Located on the sixth floor of Watson residence hall, the ASL housing option was pioneered by multiple generations of UConn faculty, alumni and current students after 30 years of advocacy by a retired professor. The Daily Campus Editorial Board congratulates the ASL Community housing’s 14 newest residents and UConn community members who worked for decades to make this opportunity possible for their peers.  

It is refreshing to see that a bold vision from students and faculty was received by the administration and implemented into a concrete space for students in the ASL community — even if it took 30 years of concerted efforts. However, while this news appears to be a step forward for accessibility and inclusion at UConn, history serves as an integral reminder that accessibility requires ongoing commitment and work from the institution touting it.  

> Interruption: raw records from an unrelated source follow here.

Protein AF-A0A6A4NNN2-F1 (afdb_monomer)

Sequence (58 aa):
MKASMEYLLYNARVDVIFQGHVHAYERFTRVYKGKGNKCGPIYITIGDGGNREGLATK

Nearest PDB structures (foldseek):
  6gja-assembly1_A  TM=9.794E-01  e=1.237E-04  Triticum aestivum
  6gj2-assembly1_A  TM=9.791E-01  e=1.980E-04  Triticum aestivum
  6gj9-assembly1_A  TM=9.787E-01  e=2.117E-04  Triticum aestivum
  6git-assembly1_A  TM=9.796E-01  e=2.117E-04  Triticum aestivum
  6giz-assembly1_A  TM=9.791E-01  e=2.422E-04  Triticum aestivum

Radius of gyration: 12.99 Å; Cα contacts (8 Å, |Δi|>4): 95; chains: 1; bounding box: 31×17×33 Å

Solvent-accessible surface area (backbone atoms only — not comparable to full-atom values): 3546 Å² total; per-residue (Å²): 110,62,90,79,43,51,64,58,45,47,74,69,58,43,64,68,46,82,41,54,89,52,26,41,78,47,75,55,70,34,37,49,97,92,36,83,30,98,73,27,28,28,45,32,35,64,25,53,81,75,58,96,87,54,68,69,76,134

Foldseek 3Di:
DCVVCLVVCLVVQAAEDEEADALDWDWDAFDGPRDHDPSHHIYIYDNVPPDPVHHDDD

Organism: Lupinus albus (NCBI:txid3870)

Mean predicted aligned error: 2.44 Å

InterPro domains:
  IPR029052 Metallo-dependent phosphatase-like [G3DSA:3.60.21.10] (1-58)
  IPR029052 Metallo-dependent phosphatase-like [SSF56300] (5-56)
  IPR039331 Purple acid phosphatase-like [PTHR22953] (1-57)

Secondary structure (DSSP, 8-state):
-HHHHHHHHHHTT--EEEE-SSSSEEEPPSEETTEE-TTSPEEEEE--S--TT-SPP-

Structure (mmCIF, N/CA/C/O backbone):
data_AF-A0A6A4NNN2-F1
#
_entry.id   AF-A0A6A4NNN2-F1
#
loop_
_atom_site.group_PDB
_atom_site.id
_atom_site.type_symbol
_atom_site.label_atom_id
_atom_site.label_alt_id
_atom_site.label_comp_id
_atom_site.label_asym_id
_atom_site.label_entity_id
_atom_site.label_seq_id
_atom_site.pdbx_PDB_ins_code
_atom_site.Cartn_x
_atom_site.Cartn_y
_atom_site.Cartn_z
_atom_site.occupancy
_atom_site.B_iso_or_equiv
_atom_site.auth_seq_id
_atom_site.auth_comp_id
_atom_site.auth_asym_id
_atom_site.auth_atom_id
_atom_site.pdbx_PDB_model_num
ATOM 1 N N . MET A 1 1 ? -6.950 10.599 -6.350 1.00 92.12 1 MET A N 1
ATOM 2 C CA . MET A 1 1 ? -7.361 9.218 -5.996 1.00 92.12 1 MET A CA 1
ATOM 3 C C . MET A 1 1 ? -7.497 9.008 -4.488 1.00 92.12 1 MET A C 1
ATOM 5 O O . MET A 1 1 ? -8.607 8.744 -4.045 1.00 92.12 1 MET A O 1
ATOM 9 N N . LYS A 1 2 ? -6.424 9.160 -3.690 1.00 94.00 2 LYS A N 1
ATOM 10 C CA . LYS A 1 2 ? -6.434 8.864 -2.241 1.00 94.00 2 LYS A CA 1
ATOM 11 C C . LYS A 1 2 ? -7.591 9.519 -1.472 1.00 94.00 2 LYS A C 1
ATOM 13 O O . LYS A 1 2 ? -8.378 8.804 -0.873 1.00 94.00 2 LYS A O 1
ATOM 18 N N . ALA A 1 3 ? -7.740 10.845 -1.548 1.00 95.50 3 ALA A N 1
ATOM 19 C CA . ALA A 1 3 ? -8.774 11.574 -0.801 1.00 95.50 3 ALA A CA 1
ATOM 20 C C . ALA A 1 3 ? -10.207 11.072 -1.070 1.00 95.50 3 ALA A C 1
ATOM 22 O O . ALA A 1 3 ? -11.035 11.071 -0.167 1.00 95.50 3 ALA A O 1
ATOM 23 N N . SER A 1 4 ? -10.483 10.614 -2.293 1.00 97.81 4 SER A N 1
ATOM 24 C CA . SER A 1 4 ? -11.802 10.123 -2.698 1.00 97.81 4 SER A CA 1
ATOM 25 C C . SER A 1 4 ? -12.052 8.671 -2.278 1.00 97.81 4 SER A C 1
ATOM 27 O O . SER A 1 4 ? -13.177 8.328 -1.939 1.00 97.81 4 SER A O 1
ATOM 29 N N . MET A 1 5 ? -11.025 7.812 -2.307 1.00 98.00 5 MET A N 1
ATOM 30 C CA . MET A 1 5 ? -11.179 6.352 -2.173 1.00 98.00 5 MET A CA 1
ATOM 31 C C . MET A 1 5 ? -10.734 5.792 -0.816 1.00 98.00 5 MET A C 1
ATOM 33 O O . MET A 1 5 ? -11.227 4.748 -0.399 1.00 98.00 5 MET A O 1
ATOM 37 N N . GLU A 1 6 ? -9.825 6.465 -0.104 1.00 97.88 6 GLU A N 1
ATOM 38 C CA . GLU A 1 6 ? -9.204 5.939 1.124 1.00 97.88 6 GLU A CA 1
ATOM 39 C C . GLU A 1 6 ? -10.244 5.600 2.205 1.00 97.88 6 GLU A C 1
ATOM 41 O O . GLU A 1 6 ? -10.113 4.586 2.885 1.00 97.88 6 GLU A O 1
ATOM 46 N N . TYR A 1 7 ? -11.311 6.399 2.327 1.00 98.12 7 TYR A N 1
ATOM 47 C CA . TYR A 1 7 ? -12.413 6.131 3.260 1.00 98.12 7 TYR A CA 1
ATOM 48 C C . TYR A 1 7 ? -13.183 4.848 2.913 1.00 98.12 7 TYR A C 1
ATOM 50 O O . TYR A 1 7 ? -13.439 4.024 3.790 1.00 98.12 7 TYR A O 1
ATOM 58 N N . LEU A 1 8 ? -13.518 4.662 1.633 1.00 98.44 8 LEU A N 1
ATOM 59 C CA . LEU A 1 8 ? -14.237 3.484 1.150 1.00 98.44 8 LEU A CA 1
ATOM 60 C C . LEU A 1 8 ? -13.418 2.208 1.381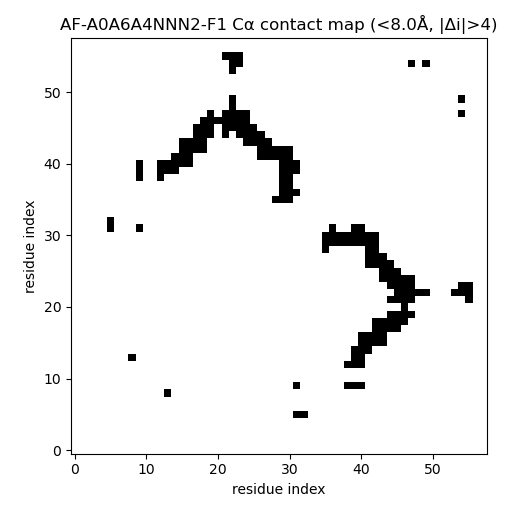 1.00 98.44 8 LEU A C 1
ATOM 62 O O . LEU A 1 8 ? -13.930 1.243 1.942 1.00 98.44 8 LEU A O 1
ATOM 66 N N . LEU A 1 9 ? -12.137 2.224 0.999 1.00 98.31 9 LEU A N 1
ATOM 67 C CA . LEU A 1 9 ? -11.243 1.067 1.125 1.00 98.31 9 LEU A CA 1
ATOM 68 C C . LEU A 1 9 ? -10.973 0.702 2.591 1.00 98.31 9 LEU A C 1
ATOM 70 O O . LEU A 1 9 ? -10.938 -0.477 2.939 1.00 98.31 9 LEU A O 1
ATOM 74 N N . TYR A 1 10 ? -10.839 1.706 3.462 1.00 98.31 10 TYR A N 1
ATOM 75 C CA . TYR A 1 10 ? -10.716 1.488 4.902 1.00 98.31 10 TYR A CA 1
ATOM 76 C C . TYR A 1 10 ? -11.971 0.820 5.484 1.00 98.31 10 TYR A C 1
ATOM 78 O O . TYR A 1 10 ? -11.865 -0.170 6.207 1.00 98.31 10 TYR A O 1
ATOM 86 N N . ASN A 1 11 ? -13.166 1.308 5.134 1.00 98.12 11 ASN A N 1
ATOM 87 C CA . ASN A 1 11 ? -14.427 0.729 5.611 1.00 98.12 11 ASN A CA 1
ATOM 88 C C . ASN A 1 11 ? -14.682 -0.681 5.068 1.00 98.12 11 ASN A C 1
ATOM 90 O O . ASN A 1 11 ? -15.255 -1.510 5.773 1.00 98.12 11 ASN A O 1
ATOM 94 N N . ALA A 1 12 ? -14.222 -0.965 3.849 1.00 98.44 12 ALA A N 1
ATOM 9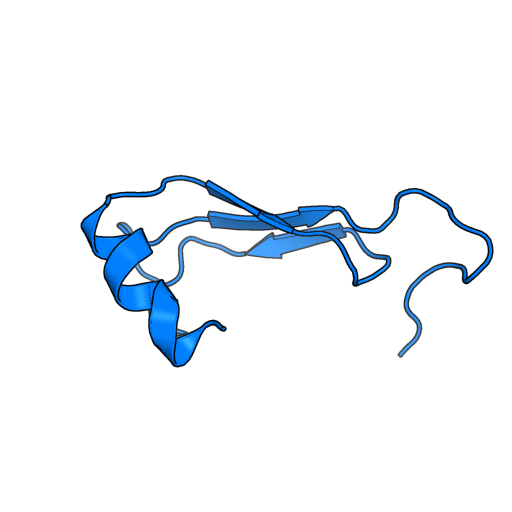5 C CA . ALA A 1 12 ? -14.253 -2.301 3.264 1.00 98.44 12 ALA A CA 1
ATOM 96 C C . ALA A 1 12 ? -13.232 -3.269 3.895 1.00 98.44 12 ALA A C 1
ATOM 98 O O . ALA A 1 12 ? -13.199 -4.436 3.519 1.00 98.44 12 ALA A O 1
ATOM 99 N N . ARG A 1 13 ? -12.418 -2.805 4.859 1.00 97.81 13 ARG A N 1
ATOM 100 C CA . ARG A 1 13 ? -11.376 -3.584 5.546 1.00 97.81 13 ARG A CA 1
ATOM 101 C C . ARG A 1 13 ? -10.359 -4.205 4.590 1.00 97.81 13 ARG A C 1
ATOM 103 O O . ARG A 1 13 ? -9.957 -5.348 4.766 1.00 97.81 13 ARG A O 1
ATOM 110 N N . VAL A 1 14 ? -9.927 -3.444 3.586 1.00 98.31 14 VAL A N 1
ATOM 111 C CA . VAL A 1 14 ? -8.819 -3.870 2.724 1.00 98.31 14 VAL A CA 1
ATOM 112 C C . VAL A 1 14 ? -7.560 -4.070 3.574 1.00 98.31 14 VAL A C 1
ATOM 114 O O . VAL A 1 14 ? -7.148 -3.168 4.302 1.00 98.31 14 VAL A O 1
ATOM 117 N N . ASP A 1 15 ? -6.936 -5.243 3.468 1.00 98.38 15 ASP A N 1
ATOM 118 C CA . ASP A 1 15 ? -5.727 -5.570 4.228 1.00 98.38 15 ASP A CA 1
ATOM 119 C C . ASP A 1 15 ? -4.451 -5.013 3.590 1.00 98.38 15 ASP A C 1
ATOM 121 O O . ASP A 1 15 ? -3.583 -4.476 4.286 1.00 98.38 15 ASP A O 1
ATOM 125 N N . VAL A 1 16 ? -4.333 -5.132 2.264 1.00 98.19 16 VAL A N 1
ATOM 126 C CA . VAL A 1 16 ? -3.134 -4.760 1.502 1.00 98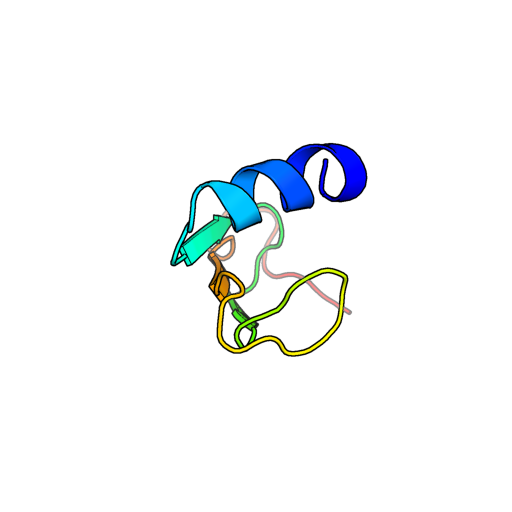.19 16 VAL A CA 1
ATOM 127 C C . VAL A 1 16 ? -3.526 -4.102 0.181 1.00 98.19 16 VAL A C 1
ATOM 129 O O . VAL A 1 16 ? -4.448 -4.551 -0.497 1.00 98.19 16 VAL A O 1
ATOM 132 N N . ILE A 1 17 ? -2.805 -3.045 -0.189 1.00 98.25 17 ILE A N 1
ATOM 133 C CA . ILE A 1 17 ? -2.922 -2.339 -1.466 1.00 98.25 17 ILE A CA 1
ATOM 134 C C . ILE A 1 17 ? -1.574 -2.437 -2.180 1.00 98.25 17 ILE A C 1
ATOM 136 O O . ILE A 1 17 ? -0.558 -1.982 -1.652 1.00 98.25 17 ILE A O 1
ATOM 140 N N . PHE A 1 18 ? -1.583 -3.008 -3.384 1.00 98.38 18 PHE A N 1
ATOM 141 C CA . PHE A 1 18 ? -0.424 -3.072 -4.273 1.00 98.38 18 PHE 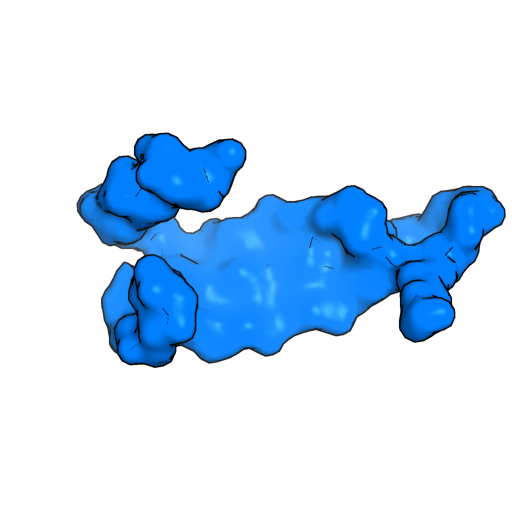A CA 1
ATOM 142 C C . PHE A 1 18 ? -0.515 -1.982 -5.340 1.00 98.38 18 PHE A C 1
ATOM 144 O O . PHE A 1 18 ? -1.572 -1.785 -5.942 1.00 98.38 18 PHE A O 1
ATOM 151 N N . GLN A 1 19 ? 0.592 -1.287 -5.583 1.00 97.44 19 GLN A N 1
A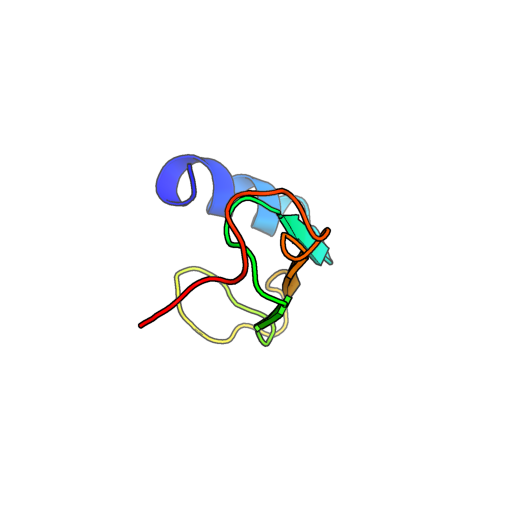TOM 152 C CA . GLN A 1 19 ? 0.685 -0.230 -6.589 1.00 97.44 19 GLN A CA 1
ATOM 153 C C . GLN A 1 19 ? 2.031 -0.267 -7.320 1.00 97.44 19 GLN A C 1
ATOM 155 O O . GLN A 1 19 ? 3.038 -0.686 -6.759 1.00 97.44 19 GLN A O 1
ATOM 160 N N . GLY A 1 20 ? 2.037 0.1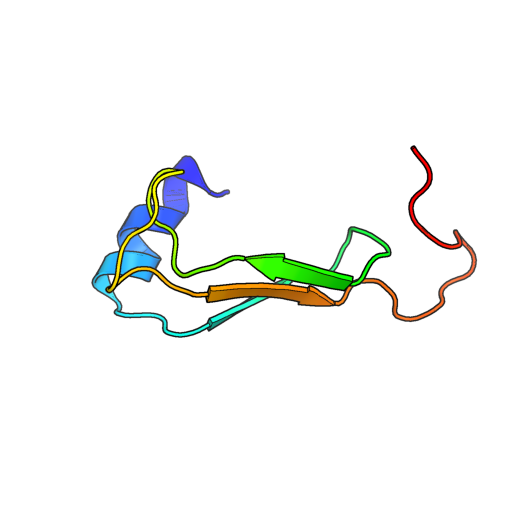68 -8.580 1.00 97.38 20 GLY A N 1
ATOM 161 C CA . GLY A 1 20 ? 3.249 0.331 -9.387 1.00 97.38 20 GLY A CA 1
ATOM 162 C C . GLY A 1 20 ? 3.605 1.806 -9.576 1.00 97.38 20 GLY A C 1
ATOM 163 O O . GLY A 1 20 ? 3.523 2.597 -8.638 1.00 97.38 20 GLY A O 1
ATOM 164 N N . HIS A 1 21 ? 3.924 2.177 -10.819 1.00 97.31 21 HIS A N 1
ATOM 165 C CA . HIS A 1 21 ? 4.260 3.532 -11.279 1.00 97.31 21 HIS A CA 1
ATOM 166 C C . HIS A 1 21 ? 5.616 4.067 -10.801 1.00 97.31 21 HIS A C 1
ATOM 168 O O . HIS A 1 21 ? 6.450 4.391 -11.636 1.00 97.31 21 HIS A O 1
ATOM 174 N N . VAL A 1 22 ? 5.875 4.129 -9.494 1.00 97.81 22 VAL A N 1
ATOM 175 C CA . VAL A 1 22 ? 7.210 4.502 -8.998 1.00 97.81 22 VAL A CA 1
ATOM 176 C C . VAL A 1 22 ? 8.139 3.301 -9.147 1.00 97.81 22 VAL A C 1
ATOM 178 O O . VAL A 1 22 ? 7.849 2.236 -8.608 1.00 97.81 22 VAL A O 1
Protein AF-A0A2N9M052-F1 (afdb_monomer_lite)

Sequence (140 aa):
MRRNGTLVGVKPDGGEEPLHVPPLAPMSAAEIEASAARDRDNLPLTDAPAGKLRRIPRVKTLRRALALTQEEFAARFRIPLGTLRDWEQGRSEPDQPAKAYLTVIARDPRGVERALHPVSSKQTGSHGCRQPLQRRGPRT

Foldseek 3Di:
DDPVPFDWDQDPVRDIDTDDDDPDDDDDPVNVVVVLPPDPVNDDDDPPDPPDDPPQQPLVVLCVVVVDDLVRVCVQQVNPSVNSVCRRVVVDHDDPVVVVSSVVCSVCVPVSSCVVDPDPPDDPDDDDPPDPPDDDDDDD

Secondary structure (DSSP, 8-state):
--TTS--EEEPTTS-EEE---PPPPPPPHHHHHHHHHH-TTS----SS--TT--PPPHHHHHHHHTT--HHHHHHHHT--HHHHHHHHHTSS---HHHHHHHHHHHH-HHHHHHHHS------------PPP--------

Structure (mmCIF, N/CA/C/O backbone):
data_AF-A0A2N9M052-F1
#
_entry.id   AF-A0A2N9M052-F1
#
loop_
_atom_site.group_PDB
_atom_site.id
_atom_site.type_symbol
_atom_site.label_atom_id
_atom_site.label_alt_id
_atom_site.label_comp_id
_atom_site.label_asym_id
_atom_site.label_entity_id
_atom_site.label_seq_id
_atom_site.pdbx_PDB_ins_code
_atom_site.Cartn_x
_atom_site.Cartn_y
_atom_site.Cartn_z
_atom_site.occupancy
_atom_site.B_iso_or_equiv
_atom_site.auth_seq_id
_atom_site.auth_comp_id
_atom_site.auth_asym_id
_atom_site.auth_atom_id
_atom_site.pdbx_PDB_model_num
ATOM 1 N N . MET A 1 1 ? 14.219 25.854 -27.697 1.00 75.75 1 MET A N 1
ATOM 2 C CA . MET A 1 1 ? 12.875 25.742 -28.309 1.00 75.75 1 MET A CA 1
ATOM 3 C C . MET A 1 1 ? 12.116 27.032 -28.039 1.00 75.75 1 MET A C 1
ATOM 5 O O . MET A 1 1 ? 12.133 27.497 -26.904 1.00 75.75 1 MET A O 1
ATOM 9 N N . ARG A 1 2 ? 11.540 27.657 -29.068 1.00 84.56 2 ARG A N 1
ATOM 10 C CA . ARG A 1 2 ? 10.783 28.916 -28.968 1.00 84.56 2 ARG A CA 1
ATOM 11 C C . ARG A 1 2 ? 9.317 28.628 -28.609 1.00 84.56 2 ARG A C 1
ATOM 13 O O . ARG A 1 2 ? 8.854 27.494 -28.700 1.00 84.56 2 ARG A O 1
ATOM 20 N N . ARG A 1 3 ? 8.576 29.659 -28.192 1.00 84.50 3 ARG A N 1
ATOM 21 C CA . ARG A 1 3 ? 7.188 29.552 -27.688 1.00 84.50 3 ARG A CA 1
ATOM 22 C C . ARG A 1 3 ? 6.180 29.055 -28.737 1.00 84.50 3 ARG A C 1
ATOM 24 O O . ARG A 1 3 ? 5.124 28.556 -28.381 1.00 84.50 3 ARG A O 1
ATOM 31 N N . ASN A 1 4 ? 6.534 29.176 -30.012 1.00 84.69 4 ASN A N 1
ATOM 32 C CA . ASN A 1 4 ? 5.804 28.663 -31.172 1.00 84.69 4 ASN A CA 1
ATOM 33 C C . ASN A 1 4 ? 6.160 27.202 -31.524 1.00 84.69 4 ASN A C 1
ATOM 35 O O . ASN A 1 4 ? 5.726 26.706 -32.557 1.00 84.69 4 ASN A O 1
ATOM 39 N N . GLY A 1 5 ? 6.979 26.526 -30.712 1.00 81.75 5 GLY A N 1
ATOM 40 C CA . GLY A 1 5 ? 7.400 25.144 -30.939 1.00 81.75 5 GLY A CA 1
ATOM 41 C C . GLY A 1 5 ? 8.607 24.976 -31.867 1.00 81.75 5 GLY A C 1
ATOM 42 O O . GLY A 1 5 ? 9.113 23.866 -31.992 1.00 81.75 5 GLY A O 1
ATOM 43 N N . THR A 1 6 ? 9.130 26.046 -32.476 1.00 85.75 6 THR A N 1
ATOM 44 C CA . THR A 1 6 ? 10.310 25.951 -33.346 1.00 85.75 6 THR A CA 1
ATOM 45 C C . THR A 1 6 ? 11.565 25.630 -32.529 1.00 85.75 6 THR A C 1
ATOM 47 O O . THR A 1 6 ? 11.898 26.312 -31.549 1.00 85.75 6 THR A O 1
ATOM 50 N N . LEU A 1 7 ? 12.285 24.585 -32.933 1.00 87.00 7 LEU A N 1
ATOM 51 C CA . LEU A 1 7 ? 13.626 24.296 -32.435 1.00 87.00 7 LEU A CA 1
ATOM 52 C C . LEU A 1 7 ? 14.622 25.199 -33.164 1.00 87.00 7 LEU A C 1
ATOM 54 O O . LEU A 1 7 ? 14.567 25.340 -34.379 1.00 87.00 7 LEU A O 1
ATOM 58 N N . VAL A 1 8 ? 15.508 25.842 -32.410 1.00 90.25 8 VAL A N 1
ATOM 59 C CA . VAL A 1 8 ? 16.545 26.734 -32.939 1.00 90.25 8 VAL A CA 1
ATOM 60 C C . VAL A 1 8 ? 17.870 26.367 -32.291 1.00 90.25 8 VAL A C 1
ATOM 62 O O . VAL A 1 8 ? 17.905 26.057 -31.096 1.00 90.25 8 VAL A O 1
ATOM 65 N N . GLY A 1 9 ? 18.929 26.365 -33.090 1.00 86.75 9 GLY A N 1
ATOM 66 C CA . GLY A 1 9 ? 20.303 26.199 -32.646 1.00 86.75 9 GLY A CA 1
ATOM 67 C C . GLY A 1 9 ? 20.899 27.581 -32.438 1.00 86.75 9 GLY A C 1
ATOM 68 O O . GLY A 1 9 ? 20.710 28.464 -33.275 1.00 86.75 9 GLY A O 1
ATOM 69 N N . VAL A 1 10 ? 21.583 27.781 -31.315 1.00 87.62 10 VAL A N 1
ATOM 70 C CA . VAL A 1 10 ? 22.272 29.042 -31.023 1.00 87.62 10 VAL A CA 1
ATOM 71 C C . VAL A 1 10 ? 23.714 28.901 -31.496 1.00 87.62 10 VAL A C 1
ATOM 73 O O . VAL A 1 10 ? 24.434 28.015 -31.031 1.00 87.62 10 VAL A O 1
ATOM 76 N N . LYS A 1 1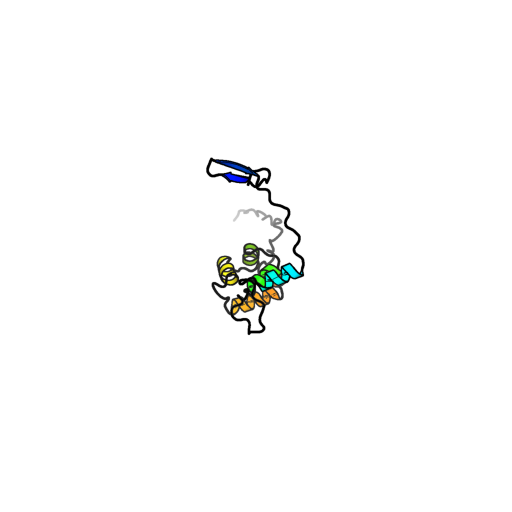1 ? 24.117 29.742 -32.447 1.00 85.88 11 LYS A N 1
ATOM 77 C CA . LYS A 1 11 ? 25.491 29.829 -32.943 1.00 85.88 11 LYS A CA 1
ATOM 78 C C . LYS A 1 11 ? 26.385 30.536 -31.913 1.00 85.88 11 LYS A C 1
ATOM 80 O O . LYS A 1 11 ? 25.889 31.288 -31.073 1.00 85.88 11 LYS A O 1
ATOM 85 N N . PRO A 1 12 ? 27.710 30.317 -31.957 1.00 80.62 12 PRO A N 1
ATOM 86 C CA . PRO A 1 12 ? 28.652 30.947 -31.028 1.00 80.62 12 PRO A CA 1
ATOM 87 C C . PRO A 1 12 ? 28.705 32.486 -31.117 1.00 80.62 12 PRO A C 1
ATOM 89 O O . PRO A 1 12 ? 29.173 33.122 -30.180 1.00 80.62 12 PRO A O 1
ATOM 92 N N . ASP A 1 13 ? 28.200 33.086 -32.198 1.00 86.38 13 ASP A N 1
ATOM 93 C CA . ASP A 1 13 ? 28.029 34.537 -32.387 1.00 86.38 13 ASP A CA 1
ATOM 94 C C . ASP A 1 13 ? 26.708 35.085 -31.801 1.00 86.38 13 ASP A C 1
ATOM 96 O O . ASP A 1 13 ? 26.416 36.274 -31.921 1.00 86.38 13 ASP A O 1
ATOM 100 N N . GLY A 1 14 ? 25.899 34.228 -31.167 1.00 79.50 14 GLY A N 1
ATOM 101 C CA . GLY A 1 14 ? 24.583 34.572 -30.629 1.00 79.50 14 GLY A CA 1
ATOM 102 C C . GLY A 1 14 ? 23.464 34.600 -31.674 1.00 79.50 14 GLY A C 1
ATOM 103 O O . GLY A 1 14 ? 22.308 34.824 -31.313 1.00 79.50 14 GLY A O 1
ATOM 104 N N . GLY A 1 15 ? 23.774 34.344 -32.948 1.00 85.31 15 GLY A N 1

This being the case, UConn and Residential Life must be consistently attentive to the needs of UConn’s newest residential learning community as well as existing communities of marginalized students such as Gender Inclusive Housing and ScHOLA²RS House. Furthermore, the administration must also be responsive to these needs at every level, not just by overworking Resident Assistants.  

In September of last semester, The Daily Campus reported on grievances expressed by former residents of Gender Inclusive housing, also known as GI. Some GI residents strongly felt that the process for moving into the community from their old dorm was overly strenuous and too insufficient to accommodate students’ time-sensitive safety needs. Being a student of any marginalized background can make you subject to harassment and threats to personal safety, let alone the added pressure of social isolation when few people can relate to or respect your experiences. This may make the need to find an inclusive housing option urgent and effectively bar equitable access to the college experience. If UConn cannot accommodate these needs in a timely manner, then this requires more investment in housing services. 

It is refreshing to see that a bold vision from students and faculty was received by the administration and implemented into a concrete space for students in the ASL community

The Editorial Board

Additionally, a perennial issue with housing options like GI is advertising. Few campus tours stress the availability of this opportunity for students, limiting its exposure to LGBTQIA+ students considering attending UConn. Not only does lax advertising result in individuals choosing housing that does not fully suit their needs, but it gives Reslife the plausible deniability to claim that they “have not had the number of students requesting to live in…” specialty housing, as Reslife Executive Director Dr. Pamela Schipani claimed in an interview with The Daily Campus.] 

From coverage of GI residents’ concerns, however, it is clear that students do have the ability to effectively network and advertise these alternative housing options. Black students at UConn have even organized a campaign to create SOUL house, or Sisters Orienting Unconditional Love, a learning community for Black women on campus. The roadblock is essentially that students alone do not have the ability or institutional backing to administer these programs. Just as the administration has done for the students rightfully demanding housing for the ASL community, they should support all of these student groups by taking their concerns for a safe, supportive space seriously and invest in them accordingly.  

While UConn continues to expand its humongous police budget and invest millions in new athletic facilities they are in many ways sidelining students who are advocating for things that actually keep them safe: shared communities. We celebrate students and faculty’s success in launching a housing option that is inclusive of more UConn students; we also urge the university to not just confine ASL housing and other programs to the role of an advertising gimmick. Reslife needs to continually ensure that all residential UConn students can feel at home here.